What you need to do: Return, from the data that follows, each line that holds the word "glycosidase".

== Provided data

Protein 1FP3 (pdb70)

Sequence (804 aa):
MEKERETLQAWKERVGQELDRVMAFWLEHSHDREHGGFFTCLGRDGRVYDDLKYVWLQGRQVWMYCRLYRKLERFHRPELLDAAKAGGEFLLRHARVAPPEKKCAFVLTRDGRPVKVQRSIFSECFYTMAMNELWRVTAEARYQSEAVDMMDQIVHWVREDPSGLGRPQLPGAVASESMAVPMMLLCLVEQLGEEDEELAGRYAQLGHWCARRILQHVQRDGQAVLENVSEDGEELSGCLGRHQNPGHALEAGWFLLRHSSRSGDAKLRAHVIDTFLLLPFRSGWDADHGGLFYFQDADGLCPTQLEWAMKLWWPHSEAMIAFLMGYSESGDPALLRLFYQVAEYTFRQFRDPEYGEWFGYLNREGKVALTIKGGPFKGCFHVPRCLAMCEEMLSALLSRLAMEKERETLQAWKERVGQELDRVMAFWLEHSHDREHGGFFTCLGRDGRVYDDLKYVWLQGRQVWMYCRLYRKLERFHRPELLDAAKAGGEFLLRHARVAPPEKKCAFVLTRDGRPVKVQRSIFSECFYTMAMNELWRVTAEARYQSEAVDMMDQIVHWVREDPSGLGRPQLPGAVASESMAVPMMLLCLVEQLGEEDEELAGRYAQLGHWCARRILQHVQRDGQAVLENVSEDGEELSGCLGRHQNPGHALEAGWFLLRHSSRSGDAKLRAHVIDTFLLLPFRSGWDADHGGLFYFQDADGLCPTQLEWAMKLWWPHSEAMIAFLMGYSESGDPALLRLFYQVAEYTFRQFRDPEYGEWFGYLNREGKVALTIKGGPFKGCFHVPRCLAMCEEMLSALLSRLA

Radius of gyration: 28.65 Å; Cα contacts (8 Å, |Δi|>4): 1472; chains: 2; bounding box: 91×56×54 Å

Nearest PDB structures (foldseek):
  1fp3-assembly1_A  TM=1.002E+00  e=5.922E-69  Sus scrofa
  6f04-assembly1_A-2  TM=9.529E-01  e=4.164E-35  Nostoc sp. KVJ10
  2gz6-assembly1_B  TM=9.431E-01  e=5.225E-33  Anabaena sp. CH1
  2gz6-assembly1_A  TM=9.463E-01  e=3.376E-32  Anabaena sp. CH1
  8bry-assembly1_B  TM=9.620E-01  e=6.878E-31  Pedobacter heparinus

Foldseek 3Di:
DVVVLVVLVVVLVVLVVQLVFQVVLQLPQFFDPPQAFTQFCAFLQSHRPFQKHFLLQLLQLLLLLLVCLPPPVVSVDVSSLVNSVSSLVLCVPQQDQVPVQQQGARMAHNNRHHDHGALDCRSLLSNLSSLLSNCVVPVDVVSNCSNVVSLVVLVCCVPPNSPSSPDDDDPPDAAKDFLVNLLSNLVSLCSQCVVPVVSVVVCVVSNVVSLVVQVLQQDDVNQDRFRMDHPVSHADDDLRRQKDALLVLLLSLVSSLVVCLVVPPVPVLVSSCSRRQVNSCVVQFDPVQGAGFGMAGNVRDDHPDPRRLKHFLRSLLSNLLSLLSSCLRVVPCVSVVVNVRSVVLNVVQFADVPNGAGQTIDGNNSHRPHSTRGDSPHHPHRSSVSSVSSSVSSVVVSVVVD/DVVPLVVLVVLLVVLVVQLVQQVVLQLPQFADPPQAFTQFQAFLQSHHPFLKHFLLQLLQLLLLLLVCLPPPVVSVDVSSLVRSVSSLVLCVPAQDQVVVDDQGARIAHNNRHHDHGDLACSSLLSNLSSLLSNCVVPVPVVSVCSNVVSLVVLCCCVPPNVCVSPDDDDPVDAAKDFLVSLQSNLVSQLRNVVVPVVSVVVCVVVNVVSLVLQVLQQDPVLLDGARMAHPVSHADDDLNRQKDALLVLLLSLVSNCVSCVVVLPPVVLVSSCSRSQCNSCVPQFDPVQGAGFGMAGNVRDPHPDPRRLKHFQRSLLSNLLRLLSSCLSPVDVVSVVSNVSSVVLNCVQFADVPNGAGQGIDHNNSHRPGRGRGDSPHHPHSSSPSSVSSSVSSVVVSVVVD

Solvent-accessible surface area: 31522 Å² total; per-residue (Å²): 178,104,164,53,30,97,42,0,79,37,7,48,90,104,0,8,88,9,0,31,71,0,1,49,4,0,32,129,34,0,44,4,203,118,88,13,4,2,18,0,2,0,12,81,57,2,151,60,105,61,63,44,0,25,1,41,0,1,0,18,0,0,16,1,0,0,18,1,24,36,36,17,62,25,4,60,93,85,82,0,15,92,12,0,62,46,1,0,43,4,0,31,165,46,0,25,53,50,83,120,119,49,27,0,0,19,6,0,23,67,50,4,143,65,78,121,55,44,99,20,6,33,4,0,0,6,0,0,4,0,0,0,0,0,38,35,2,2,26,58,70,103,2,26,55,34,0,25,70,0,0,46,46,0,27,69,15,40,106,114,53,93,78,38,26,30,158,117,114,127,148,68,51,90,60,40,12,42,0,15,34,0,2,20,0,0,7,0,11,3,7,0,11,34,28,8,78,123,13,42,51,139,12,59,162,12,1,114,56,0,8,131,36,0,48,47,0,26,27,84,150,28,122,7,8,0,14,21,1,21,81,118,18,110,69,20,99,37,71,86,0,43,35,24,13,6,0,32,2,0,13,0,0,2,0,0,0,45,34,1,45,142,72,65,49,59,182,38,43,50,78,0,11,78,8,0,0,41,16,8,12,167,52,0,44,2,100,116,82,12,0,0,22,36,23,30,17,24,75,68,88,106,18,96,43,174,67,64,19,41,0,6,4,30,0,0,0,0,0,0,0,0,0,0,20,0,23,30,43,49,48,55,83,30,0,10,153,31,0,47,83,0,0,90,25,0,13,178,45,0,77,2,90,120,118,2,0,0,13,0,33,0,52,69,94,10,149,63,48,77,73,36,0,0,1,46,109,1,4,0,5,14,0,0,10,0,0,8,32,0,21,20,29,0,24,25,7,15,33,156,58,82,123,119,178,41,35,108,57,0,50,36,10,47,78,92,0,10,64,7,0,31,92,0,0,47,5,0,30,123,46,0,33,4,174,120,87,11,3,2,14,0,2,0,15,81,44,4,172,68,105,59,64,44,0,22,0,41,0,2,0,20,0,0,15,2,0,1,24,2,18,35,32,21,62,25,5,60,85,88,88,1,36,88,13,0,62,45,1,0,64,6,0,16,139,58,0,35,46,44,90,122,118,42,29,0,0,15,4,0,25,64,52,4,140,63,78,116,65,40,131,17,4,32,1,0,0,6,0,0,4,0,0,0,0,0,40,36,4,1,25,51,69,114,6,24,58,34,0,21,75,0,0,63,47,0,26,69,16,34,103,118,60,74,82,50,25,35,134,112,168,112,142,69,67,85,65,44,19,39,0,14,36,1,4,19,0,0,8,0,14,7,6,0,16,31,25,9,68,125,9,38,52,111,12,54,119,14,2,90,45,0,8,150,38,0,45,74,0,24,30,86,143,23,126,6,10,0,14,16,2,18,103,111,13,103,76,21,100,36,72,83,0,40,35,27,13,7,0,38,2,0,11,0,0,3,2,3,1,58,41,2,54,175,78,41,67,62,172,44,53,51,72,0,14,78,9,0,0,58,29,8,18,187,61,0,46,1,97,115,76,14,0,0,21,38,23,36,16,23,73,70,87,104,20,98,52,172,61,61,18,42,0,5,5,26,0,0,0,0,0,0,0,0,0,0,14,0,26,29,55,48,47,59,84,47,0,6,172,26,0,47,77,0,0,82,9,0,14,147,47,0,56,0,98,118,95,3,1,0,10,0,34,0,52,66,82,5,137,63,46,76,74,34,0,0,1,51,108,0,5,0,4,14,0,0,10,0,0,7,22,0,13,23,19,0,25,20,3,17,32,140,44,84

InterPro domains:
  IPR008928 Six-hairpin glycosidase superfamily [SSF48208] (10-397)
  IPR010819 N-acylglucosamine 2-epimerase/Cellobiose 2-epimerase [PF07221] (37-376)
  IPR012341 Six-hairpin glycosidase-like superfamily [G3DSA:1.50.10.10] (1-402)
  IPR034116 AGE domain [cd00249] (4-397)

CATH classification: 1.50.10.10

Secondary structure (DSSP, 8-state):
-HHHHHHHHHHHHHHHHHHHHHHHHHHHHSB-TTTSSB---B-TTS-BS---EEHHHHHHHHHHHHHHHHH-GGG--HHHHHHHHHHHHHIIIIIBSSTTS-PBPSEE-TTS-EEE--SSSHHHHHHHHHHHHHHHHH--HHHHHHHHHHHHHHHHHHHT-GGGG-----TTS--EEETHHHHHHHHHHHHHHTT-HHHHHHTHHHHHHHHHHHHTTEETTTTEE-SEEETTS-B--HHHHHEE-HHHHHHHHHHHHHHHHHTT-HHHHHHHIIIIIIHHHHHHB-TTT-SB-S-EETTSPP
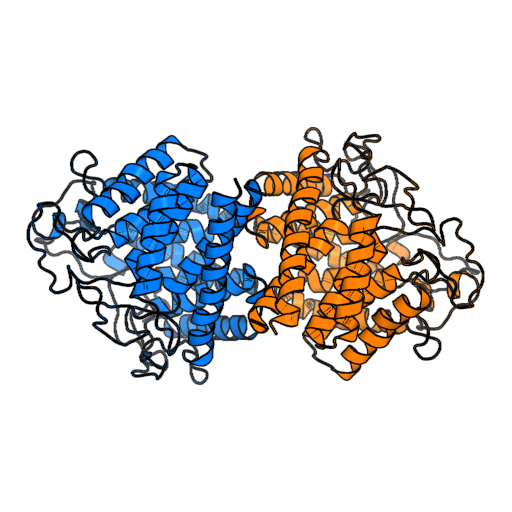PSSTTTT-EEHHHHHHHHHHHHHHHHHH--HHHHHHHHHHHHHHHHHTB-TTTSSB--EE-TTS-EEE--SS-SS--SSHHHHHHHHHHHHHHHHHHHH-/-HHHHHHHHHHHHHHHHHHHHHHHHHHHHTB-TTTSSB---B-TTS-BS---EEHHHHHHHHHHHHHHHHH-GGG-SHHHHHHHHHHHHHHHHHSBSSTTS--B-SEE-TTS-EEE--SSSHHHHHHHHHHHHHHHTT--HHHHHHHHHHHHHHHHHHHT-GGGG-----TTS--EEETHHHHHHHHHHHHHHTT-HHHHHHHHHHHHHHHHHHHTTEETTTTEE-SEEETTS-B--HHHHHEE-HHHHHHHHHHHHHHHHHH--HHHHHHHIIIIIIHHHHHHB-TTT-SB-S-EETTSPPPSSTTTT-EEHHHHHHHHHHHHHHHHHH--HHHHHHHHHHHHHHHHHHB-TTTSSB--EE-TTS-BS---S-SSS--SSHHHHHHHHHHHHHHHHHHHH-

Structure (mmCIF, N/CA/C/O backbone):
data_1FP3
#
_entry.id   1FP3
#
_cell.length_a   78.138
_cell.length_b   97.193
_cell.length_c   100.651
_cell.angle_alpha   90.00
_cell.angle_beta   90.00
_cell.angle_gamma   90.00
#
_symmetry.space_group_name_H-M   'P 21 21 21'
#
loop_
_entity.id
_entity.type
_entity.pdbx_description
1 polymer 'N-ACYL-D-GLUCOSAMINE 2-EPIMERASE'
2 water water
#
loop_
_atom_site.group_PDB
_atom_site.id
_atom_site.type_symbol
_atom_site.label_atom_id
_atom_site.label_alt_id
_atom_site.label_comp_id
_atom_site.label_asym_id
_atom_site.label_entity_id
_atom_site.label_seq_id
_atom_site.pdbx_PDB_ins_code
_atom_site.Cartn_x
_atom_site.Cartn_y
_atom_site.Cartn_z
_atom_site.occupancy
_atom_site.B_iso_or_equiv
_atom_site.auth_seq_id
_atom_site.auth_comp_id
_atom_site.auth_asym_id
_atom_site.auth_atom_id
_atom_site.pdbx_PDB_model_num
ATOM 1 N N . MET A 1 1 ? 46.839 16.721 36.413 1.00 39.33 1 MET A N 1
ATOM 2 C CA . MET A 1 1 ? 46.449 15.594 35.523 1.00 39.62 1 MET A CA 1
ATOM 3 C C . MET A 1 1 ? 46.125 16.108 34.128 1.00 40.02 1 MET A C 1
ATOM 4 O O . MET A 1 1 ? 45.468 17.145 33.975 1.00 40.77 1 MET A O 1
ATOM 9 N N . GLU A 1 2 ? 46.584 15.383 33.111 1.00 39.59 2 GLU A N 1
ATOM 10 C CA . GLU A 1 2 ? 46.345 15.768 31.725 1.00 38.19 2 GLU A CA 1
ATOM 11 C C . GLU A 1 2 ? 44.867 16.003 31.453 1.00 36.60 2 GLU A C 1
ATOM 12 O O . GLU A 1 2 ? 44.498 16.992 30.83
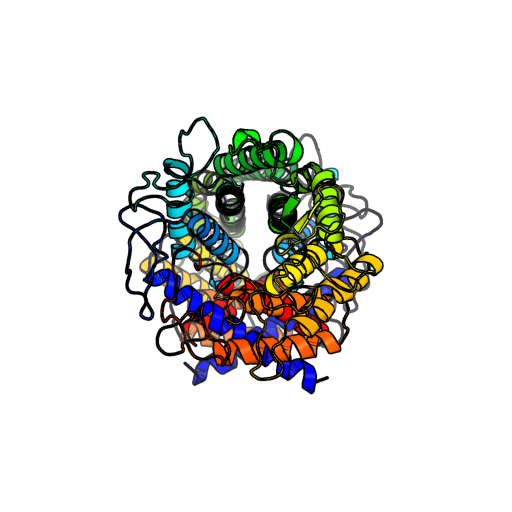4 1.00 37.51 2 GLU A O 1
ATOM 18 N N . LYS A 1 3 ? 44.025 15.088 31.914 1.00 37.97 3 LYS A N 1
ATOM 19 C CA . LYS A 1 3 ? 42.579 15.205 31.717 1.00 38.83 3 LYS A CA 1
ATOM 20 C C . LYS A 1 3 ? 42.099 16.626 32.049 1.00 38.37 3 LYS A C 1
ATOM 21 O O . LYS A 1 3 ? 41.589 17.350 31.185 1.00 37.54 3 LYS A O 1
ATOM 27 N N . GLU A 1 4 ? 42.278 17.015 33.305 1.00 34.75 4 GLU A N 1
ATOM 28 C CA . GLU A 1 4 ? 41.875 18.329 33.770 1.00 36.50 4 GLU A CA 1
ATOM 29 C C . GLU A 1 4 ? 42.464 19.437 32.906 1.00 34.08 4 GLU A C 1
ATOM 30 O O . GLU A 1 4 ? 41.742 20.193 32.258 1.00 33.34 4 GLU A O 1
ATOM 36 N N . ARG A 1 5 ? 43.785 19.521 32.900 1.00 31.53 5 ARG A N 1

====

Completed exercise:
  IPR008928 Six-hairpin glycosidase superfamily [SSF48208] (10-397)
  IPR012341 Six-hairpin glycosidase-like superfamily [G3DSA:1.50.10.10] (1-402)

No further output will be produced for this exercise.